Un libro bellissimo, da leggere prima de L’Ombra del Vento che, secondo me (sarà per il finale, ma) resta inarrivabile.


«Ci mette sempre tanto a fare colazione? Non che mi riguardi, è chiaro, ma visto che ero qui ad aspettare da quasi tre quarti d'ora ho cominciato a preoccuparmi, cioè, non sarà che gli è andato qualcosa di traverso, per una volta che incontro uno scrittore in carne e ossa, con la mia fortuna non sarebbe strano se un'oliva gli va di traverso, e lì finisce la mia carriera letteraria» mitragliò la ragazza. Mi fermai a metà della scala e la guardai con l'espressione più ostile che riuscii a trovare.
«Isabella, se vogliamo far funzionare le cose tra di noi, dovremo stabilire una serie di regole. La prima è che le domande le faccio io e tu ti limiti a rispondere. Quando non ci sono domande da parte mia, da te non verranno né risposte né discorsi spontanei. La seconda regola è che io, per fare colazione o merenda o per guardare le ragnatele, ci metto tutto il tempo che mi gira, e questo non costituisce oggetto di dibattito.»
«Non volevo offenderla. So che una digestione lenta aiuta l'ispirazione.»
«La terza regola è che il sarcasmo non lo tollero prima di mezzogiorno. D'accordo?»
«Sì, signor Martín.»
«La quarta è che non devi chiamarmi signor Martín nemmeno il giorno del mio funerale. A te sembrerò un fossile, ma a me piace credere di essere ancora giovane. Anzi, lo sono e basta.»
«Come devo chiamarla?»
«Per nome: David.»
La ragazza annuì. Aprii la porta di casa e le feci cenno di entrare. Isabella esitò un istante e s'infilò dentro con un saltino.
«Io credo che lei abbia ancora un aspetto abbastanza giovanile per la sua età, David.»
La guardai, attonito.
«Quanti anni credi che abbia?»
Isabella mi squadrò dalla testa ai piedi, valutando.
«Più o meno una trentina? Ma ben portati, eh?»
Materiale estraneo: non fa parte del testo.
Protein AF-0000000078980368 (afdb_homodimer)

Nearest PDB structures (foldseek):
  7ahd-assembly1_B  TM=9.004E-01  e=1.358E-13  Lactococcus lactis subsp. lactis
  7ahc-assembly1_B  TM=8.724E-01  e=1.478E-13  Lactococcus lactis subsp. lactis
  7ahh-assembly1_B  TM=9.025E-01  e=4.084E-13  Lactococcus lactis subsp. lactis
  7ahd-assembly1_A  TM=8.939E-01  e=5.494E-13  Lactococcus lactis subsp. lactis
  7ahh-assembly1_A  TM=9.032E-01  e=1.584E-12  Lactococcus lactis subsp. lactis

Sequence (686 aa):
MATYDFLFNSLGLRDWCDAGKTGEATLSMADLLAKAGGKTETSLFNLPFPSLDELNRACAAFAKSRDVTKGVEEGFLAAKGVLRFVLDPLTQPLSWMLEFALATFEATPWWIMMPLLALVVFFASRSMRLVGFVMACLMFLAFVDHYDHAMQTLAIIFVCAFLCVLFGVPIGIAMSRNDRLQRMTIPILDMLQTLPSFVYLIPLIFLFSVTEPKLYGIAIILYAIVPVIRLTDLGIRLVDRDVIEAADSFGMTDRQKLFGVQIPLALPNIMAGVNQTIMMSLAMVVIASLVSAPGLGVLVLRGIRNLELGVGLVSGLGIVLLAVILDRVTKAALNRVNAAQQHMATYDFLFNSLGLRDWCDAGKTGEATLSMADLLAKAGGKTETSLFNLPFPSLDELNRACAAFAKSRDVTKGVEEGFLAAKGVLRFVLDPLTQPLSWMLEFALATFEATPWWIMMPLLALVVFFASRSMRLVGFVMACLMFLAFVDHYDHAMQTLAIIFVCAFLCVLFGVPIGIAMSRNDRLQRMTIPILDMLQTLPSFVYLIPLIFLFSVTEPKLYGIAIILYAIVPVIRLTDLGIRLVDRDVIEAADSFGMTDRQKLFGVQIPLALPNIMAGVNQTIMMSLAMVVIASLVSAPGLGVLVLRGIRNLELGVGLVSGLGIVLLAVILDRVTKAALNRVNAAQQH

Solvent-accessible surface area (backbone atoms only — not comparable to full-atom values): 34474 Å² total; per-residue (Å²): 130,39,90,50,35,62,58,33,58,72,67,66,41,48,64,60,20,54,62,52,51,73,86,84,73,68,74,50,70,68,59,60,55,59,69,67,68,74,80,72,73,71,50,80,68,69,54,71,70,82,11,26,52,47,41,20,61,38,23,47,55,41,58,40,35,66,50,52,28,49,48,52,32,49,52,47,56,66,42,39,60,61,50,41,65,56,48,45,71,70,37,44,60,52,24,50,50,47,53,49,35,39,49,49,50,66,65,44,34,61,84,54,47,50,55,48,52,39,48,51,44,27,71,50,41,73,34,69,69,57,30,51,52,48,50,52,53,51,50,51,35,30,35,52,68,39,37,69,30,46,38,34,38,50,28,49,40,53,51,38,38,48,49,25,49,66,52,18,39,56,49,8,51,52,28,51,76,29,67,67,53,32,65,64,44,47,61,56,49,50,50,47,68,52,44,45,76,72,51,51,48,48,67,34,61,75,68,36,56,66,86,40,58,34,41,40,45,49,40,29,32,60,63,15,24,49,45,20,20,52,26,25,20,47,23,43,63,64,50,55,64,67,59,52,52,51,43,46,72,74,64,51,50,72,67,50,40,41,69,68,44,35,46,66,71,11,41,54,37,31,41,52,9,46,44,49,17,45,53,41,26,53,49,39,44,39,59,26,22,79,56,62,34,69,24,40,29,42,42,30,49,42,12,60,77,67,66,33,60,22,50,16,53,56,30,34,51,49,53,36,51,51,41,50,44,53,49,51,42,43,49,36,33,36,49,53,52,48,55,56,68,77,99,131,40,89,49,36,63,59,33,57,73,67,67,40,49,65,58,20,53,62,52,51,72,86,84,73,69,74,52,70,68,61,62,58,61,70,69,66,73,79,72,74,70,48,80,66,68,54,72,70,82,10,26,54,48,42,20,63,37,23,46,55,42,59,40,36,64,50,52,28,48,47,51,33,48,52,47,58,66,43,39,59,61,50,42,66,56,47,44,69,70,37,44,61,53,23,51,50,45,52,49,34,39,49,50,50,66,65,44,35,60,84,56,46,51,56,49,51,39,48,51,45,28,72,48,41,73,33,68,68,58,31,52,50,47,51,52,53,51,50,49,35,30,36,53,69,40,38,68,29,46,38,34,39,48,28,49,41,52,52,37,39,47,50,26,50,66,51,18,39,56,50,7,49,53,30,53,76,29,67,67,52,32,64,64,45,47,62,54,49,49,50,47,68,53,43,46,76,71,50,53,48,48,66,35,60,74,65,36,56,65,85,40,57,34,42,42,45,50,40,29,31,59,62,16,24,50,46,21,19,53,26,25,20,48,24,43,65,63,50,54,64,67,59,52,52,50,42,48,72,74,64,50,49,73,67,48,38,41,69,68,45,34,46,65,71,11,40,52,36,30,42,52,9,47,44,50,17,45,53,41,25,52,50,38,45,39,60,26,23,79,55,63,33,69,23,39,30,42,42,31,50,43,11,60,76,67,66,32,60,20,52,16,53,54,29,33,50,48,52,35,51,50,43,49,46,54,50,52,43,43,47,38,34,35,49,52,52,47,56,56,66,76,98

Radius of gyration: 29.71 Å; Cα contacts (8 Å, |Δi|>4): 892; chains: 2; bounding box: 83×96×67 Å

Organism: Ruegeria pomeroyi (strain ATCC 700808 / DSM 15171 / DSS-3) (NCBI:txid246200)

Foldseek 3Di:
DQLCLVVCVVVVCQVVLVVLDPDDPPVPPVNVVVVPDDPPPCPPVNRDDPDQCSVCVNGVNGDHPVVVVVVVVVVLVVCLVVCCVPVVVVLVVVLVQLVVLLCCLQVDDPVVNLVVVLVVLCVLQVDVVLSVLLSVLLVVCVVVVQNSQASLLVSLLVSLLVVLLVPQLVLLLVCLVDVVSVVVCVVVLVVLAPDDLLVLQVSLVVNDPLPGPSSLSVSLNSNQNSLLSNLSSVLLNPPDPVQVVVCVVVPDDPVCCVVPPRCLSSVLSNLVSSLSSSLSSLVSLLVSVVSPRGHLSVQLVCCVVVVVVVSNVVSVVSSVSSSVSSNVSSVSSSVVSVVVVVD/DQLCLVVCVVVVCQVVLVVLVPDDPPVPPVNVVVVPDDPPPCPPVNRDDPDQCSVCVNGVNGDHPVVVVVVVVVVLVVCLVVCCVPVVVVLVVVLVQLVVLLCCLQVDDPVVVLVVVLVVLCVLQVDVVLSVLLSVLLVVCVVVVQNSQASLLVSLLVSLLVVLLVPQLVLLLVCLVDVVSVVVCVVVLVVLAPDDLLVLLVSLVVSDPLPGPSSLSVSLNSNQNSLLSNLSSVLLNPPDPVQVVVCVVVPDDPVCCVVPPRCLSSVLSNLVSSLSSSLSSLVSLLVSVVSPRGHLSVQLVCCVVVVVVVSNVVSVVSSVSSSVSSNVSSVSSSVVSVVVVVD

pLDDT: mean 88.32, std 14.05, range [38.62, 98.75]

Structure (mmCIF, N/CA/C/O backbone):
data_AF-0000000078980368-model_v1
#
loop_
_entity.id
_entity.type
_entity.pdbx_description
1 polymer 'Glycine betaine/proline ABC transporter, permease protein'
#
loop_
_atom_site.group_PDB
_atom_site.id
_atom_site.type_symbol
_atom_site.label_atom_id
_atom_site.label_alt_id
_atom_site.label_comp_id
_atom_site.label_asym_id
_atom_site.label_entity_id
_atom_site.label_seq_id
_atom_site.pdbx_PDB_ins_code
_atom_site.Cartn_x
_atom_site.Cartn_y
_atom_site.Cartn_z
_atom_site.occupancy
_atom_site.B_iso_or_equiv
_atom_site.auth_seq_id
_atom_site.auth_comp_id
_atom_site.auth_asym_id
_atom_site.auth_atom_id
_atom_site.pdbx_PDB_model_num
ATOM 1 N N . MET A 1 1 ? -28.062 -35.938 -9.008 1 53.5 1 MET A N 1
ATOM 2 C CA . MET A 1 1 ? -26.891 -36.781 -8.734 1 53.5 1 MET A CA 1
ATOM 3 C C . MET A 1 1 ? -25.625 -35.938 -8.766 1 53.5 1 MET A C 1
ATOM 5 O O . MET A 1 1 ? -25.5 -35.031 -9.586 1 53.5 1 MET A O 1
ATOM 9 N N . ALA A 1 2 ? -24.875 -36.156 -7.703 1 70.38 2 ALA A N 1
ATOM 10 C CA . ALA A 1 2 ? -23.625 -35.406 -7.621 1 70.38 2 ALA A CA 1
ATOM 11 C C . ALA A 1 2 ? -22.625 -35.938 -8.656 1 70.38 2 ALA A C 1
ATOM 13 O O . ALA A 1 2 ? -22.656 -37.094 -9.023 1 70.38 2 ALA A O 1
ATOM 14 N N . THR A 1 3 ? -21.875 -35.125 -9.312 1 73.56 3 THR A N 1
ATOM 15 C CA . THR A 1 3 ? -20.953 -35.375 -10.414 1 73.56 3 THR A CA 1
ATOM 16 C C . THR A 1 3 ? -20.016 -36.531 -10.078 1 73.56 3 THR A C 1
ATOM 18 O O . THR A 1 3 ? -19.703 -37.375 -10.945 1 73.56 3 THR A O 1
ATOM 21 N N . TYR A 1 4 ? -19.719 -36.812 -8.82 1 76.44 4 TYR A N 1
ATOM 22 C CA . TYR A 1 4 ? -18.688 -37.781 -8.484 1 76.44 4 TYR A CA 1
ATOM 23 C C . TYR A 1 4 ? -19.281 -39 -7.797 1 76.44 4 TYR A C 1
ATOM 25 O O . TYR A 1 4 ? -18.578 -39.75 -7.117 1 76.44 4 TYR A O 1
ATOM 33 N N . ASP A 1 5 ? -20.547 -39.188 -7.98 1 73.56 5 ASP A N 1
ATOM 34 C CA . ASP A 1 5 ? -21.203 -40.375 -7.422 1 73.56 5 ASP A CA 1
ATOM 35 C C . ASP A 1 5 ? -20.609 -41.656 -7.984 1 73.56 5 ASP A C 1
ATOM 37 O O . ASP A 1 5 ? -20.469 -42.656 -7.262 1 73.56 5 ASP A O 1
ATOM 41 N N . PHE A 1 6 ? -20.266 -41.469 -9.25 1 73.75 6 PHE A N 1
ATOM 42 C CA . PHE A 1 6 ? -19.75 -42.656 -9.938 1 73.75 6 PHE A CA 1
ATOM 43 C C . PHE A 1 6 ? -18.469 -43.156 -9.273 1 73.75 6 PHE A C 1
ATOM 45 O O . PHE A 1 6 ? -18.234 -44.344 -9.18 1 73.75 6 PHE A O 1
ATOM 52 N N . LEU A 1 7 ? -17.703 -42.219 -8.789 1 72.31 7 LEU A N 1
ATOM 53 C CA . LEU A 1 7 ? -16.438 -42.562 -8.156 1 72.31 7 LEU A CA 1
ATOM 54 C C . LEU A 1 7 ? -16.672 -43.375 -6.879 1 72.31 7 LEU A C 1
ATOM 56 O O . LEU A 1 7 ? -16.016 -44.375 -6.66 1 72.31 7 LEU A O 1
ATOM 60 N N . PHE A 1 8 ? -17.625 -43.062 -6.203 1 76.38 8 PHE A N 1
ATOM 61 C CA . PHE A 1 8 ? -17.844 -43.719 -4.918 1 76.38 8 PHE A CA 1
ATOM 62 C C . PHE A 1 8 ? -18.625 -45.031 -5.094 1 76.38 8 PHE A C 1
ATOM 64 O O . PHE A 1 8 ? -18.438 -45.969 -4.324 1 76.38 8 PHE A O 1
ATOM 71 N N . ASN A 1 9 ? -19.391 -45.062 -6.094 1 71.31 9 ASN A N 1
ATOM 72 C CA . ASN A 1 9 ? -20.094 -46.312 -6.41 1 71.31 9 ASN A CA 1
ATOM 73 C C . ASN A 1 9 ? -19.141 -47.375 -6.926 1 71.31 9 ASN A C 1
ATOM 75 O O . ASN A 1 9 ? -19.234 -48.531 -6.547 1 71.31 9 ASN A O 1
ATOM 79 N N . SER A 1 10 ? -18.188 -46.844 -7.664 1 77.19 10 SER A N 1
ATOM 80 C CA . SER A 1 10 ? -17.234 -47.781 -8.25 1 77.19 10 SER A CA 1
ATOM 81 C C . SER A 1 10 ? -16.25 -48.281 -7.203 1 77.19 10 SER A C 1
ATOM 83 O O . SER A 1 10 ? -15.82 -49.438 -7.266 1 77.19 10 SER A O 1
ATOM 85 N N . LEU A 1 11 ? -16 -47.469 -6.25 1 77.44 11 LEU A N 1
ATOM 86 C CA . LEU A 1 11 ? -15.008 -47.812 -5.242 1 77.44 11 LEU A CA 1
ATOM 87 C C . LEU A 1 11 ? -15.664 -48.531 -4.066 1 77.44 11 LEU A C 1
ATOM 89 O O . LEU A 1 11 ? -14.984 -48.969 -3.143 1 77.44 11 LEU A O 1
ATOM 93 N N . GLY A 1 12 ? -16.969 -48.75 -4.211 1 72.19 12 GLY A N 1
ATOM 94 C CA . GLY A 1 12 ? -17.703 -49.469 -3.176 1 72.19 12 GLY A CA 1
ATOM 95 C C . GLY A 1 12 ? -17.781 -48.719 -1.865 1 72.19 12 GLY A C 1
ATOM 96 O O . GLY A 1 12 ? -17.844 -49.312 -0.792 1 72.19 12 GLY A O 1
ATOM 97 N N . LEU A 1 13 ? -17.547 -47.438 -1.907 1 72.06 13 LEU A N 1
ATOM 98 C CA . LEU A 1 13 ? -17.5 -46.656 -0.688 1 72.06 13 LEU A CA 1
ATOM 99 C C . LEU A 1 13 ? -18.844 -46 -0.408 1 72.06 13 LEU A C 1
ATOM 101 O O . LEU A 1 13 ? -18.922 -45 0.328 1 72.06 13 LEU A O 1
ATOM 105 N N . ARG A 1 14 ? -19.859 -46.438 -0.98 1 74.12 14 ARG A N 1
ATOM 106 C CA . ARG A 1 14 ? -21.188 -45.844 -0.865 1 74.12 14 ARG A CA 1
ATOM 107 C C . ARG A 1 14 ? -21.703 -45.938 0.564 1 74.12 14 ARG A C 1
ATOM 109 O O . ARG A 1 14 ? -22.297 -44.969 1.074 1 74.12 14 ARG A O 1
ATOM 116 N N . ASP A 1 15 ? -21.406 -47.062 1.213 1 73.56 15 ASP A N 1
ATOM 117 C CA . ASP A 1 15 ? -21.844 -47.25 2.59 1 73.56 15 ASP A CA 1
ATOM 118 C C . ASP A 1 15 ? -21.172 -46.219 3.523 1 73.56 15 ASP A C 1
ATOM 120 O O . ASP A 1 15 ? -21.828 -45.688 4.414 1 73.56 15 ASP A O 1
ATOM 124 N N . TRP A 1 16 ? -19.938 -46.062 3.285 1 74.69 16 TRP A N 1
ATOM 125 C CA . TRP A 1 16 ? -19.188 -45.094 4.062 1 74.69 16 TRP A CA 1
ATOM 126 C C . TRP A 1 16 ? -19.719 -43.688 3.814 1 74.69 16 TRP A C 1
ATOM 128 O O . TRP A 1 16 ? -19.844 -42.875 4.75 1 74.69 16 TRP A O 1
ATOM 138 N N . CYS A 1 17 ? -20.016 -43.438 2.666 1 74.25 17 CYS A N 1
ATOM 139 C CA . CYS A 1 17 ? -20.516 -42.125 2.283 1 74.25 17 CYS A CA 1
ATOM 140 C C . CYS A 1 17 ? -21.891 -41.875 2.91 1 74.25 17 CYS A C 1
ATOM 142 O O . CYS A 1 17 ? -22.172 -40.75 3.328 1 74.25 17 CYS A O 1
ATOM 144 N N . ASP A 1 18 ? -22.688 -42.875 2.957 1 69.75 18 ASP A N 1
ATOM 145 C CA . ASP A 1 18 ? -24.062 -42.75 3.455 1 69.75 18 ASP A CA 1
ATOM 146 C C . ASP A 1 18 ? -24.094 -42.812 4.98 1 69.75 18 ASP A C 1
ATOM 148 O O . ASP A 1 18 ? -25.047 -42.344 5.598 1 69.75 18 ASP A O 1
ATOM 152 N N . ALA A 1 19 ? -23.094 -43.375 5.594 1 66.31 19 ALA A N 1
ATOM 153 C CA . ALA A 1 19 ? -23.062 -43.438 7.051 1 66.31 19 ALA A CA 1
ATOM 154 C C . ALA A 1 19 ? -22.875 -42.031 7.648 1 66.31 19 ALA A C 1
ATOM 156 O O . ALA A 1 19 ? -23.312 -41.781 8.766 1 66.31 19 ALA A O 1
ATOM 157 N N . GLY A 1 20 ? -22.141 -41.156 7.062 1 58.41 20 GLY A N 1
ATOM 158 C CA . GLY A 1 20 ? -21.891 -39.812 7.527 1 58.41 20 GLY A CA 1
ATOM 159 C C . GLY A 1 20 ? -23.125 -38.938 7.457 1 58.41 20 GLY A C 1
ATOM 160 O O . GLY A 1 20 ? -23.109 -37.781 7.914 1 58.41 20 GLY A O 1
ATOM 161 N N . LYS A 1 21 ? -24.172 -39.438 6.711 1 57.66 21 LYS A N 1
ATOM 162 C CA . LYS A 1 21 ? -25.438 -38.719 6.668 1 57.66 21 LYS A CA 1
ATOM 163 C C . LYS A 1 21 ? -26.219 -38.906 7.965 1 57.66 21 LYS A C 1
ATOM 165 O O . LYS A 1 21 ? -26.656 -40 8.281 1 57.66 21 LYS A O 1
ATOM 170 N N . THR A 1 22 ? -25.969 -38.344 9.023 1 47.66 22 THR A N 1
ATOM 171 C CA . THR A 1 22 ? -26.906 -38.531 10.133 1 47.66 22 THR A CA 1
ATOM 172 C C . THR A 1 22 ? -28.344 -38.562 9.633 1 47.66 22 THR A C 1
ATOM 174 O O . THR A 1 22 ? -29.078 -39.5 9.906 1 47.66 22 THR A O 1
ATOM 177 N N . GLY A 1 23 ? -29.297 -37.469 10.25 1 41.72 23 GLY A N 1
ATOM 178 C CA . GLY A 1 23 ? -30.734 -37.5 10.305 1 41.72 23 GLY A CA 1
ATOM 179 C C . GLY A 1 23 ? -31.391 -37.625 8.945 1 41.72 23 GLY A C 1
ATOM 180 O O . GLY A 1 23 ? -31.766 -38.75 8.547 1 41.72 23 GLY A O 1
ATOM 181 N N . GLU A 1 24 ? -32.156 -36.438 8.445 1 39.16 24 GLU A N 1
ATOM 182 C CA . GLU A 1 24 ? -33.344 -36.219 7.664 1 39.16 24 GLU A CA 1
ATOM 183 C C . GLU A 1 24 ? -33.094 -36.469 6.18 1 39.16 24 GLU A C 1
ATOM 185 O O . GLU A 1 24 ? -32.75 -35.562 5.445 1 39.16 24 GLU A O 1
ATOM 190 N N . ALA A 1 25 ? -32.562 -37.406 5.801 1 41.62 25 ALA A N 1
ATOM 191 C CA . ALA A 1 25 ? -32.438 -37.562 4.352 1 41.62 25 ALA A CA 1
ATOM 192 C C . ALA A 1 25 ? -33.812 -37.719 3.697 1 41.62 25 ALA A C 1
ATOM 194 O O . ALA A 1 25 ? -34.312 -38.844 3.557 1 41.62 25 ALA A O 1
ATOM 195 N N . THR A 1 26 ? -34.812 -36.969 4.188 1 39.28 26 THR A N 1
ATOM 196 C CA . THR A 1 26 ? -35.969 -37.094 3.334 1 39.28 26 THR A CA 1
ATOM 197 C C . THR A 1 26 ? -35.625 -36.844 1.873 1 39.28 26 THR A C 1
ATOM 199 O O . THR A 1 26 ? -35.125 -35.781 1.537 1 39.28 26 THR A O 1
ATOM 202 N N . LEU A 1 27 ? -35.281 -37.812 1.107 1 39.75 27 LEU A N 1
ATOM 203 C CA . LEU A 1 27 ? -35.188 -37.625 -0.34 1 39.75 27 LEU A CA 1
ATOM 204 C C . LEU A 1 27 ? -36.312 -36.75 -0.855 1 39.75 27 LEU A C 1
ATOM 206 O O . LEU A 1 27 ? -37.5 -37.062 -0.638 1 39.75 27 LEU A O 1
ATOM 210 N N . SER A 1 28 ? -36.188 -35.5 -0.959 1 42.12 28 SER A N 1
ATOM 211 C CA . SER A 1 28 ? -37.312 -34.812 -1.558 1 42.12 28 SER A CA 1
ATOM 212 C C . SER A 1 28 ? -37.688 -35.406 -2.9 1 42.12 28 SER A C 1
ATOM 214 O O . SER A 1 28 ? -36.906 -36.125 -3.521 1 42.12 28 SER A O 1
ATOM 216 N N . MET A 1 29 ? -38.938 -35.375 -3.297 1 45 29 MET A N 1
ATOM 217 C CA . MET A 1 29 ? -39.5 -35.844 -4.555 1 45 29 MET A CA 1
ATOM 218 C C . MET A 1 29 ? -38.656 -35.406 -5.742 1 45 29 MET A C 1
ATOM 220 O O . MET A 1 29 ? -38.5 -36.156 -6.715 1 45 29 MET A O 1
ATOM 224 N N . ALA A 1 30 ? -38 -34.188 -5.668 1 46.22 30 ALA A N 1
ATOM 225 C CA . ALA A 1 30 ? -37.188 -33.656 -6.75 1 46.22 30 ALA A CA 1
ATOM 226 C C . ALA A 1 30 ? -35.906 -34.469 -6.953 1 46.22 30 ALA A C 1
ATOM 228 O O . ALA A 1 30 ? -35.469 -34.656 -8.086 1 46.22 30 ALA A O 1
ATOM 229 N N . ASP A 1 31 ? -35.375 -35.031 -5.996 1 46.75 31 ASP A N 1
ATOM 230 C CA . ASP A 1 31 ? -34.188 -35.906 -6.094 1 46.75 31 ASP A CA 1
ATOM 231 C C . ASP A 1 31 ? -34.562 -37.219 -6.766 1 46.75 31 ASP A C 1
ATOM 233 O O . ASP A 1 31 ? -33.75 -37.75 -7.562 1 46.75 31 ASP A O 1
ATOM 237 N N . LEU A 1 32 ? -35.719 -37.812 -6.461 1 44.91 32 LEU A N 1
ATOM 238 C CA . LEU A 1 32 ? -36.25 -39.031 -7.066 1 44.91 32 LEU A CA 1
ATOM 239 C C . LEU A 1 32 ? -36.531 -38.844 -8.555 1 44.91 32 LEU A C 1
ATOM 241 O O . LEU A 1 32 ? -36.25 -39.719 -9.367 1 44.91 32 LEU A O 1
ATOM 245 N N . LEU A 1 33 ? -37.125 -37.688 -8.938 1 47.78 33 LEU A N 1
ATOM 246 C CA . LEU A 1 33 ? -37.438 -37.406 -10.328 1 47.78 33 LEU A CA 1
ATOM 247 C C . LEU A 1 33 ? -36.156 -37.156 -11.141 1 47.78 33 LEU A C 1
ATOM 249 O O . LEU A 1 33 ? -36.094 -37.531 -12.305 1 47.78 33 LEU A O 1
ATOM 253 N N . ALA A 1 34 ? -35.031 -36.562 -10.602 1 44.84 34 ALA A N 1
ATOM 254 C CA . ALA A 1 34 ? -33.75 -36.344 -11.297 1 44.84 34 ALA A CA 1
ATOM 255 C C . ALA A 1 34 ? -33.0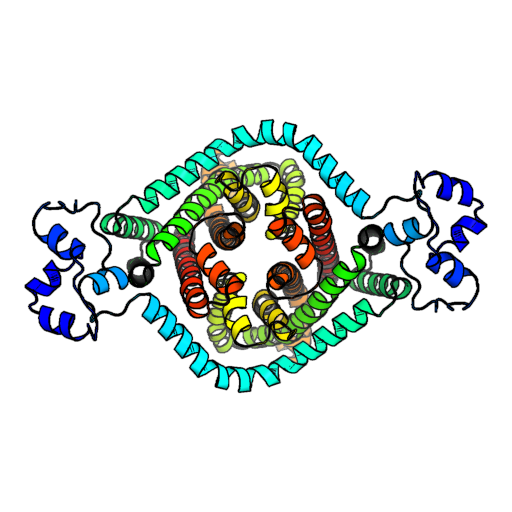31 -37.688 -11.523 1 44.84 34 ALA A C 1
ATOM 257 O O . ALA A 1 34 ? -32.25 -37.812 -12.469 1 44.84 34 ALA A O 1
ATOM 258 N N . LYS A 1 35 ? -33.156 -38.75 -10.844 1 43.44 35 LYS A N 1
ATOM 259 C CA . LYS A 1 35 ? -32.656 -40.125 -11.078 1 43.44 35 LYS A CA 1
ATOM 260 C C . LYS A 1 35 ? -33.312 -40.719 -12.344 1 43.44 35 LYS A C 1
ATOM 262 O O . LYS A 1 35 ? -32.688 -41.562 -13.008 1 43.44 35 LYS A O 1
ATOM 267 N N . ALA A 1 36 ? -34.594 -40.656 -12.469 1 40.62 36 ALA A N 1
ATOM 268 C CA . ALA A 1 36 ? -35.219 -41.375 -13.57 1 40.62 36 ALA A CA 1
ATOM 269 C C . ALA A 1 36 ? -34.719 -40.844 -14.914 1 40.62 36 ALA A C 1
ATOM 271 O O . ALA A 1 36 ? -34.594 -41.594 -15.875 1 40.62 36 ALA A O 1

«Fammi il favore di stare zitta e di preparare una caffettiera con quell'intruglio che hai portato.»
«Dov'è la cucina?»
«Cercatela.»
Bevemmo quel delizioso caffè colombiano seduti in salotto. Isabella reggeva il suo tazzone e mi guardava di sottecchi mentre leggevo le venti pagine che mi aveva portato. Ogni volta che giravo una pagina e alzavo gli occhi mi imbattevo nel suo sguardo pieno di aspettative.
«Se resti lì a guardarmi come una civetta, ci vorrà un sacco di tempo.»
«Cosa vuole che faccia?»
«Non volevi diventare la mia assistente? E allora assistimi. Cerca qualcosa che ha bisogno di essere messo in ordine e mettilo in ordine, per esempio.»
«Dammela portandomi un'altra tazza di caffè.»
«Perché? Il racconto le fa venire sonno?»
«Che ore sono, Isabella?»
«Devono essere le dieci.»
«E questo vuol dire?»
«Niente sarcasmo fino a mezzogiorno» replicò lei.
Sorrisi trionfante e le tesi la tazza vuota. La prese e partì verso la cucina.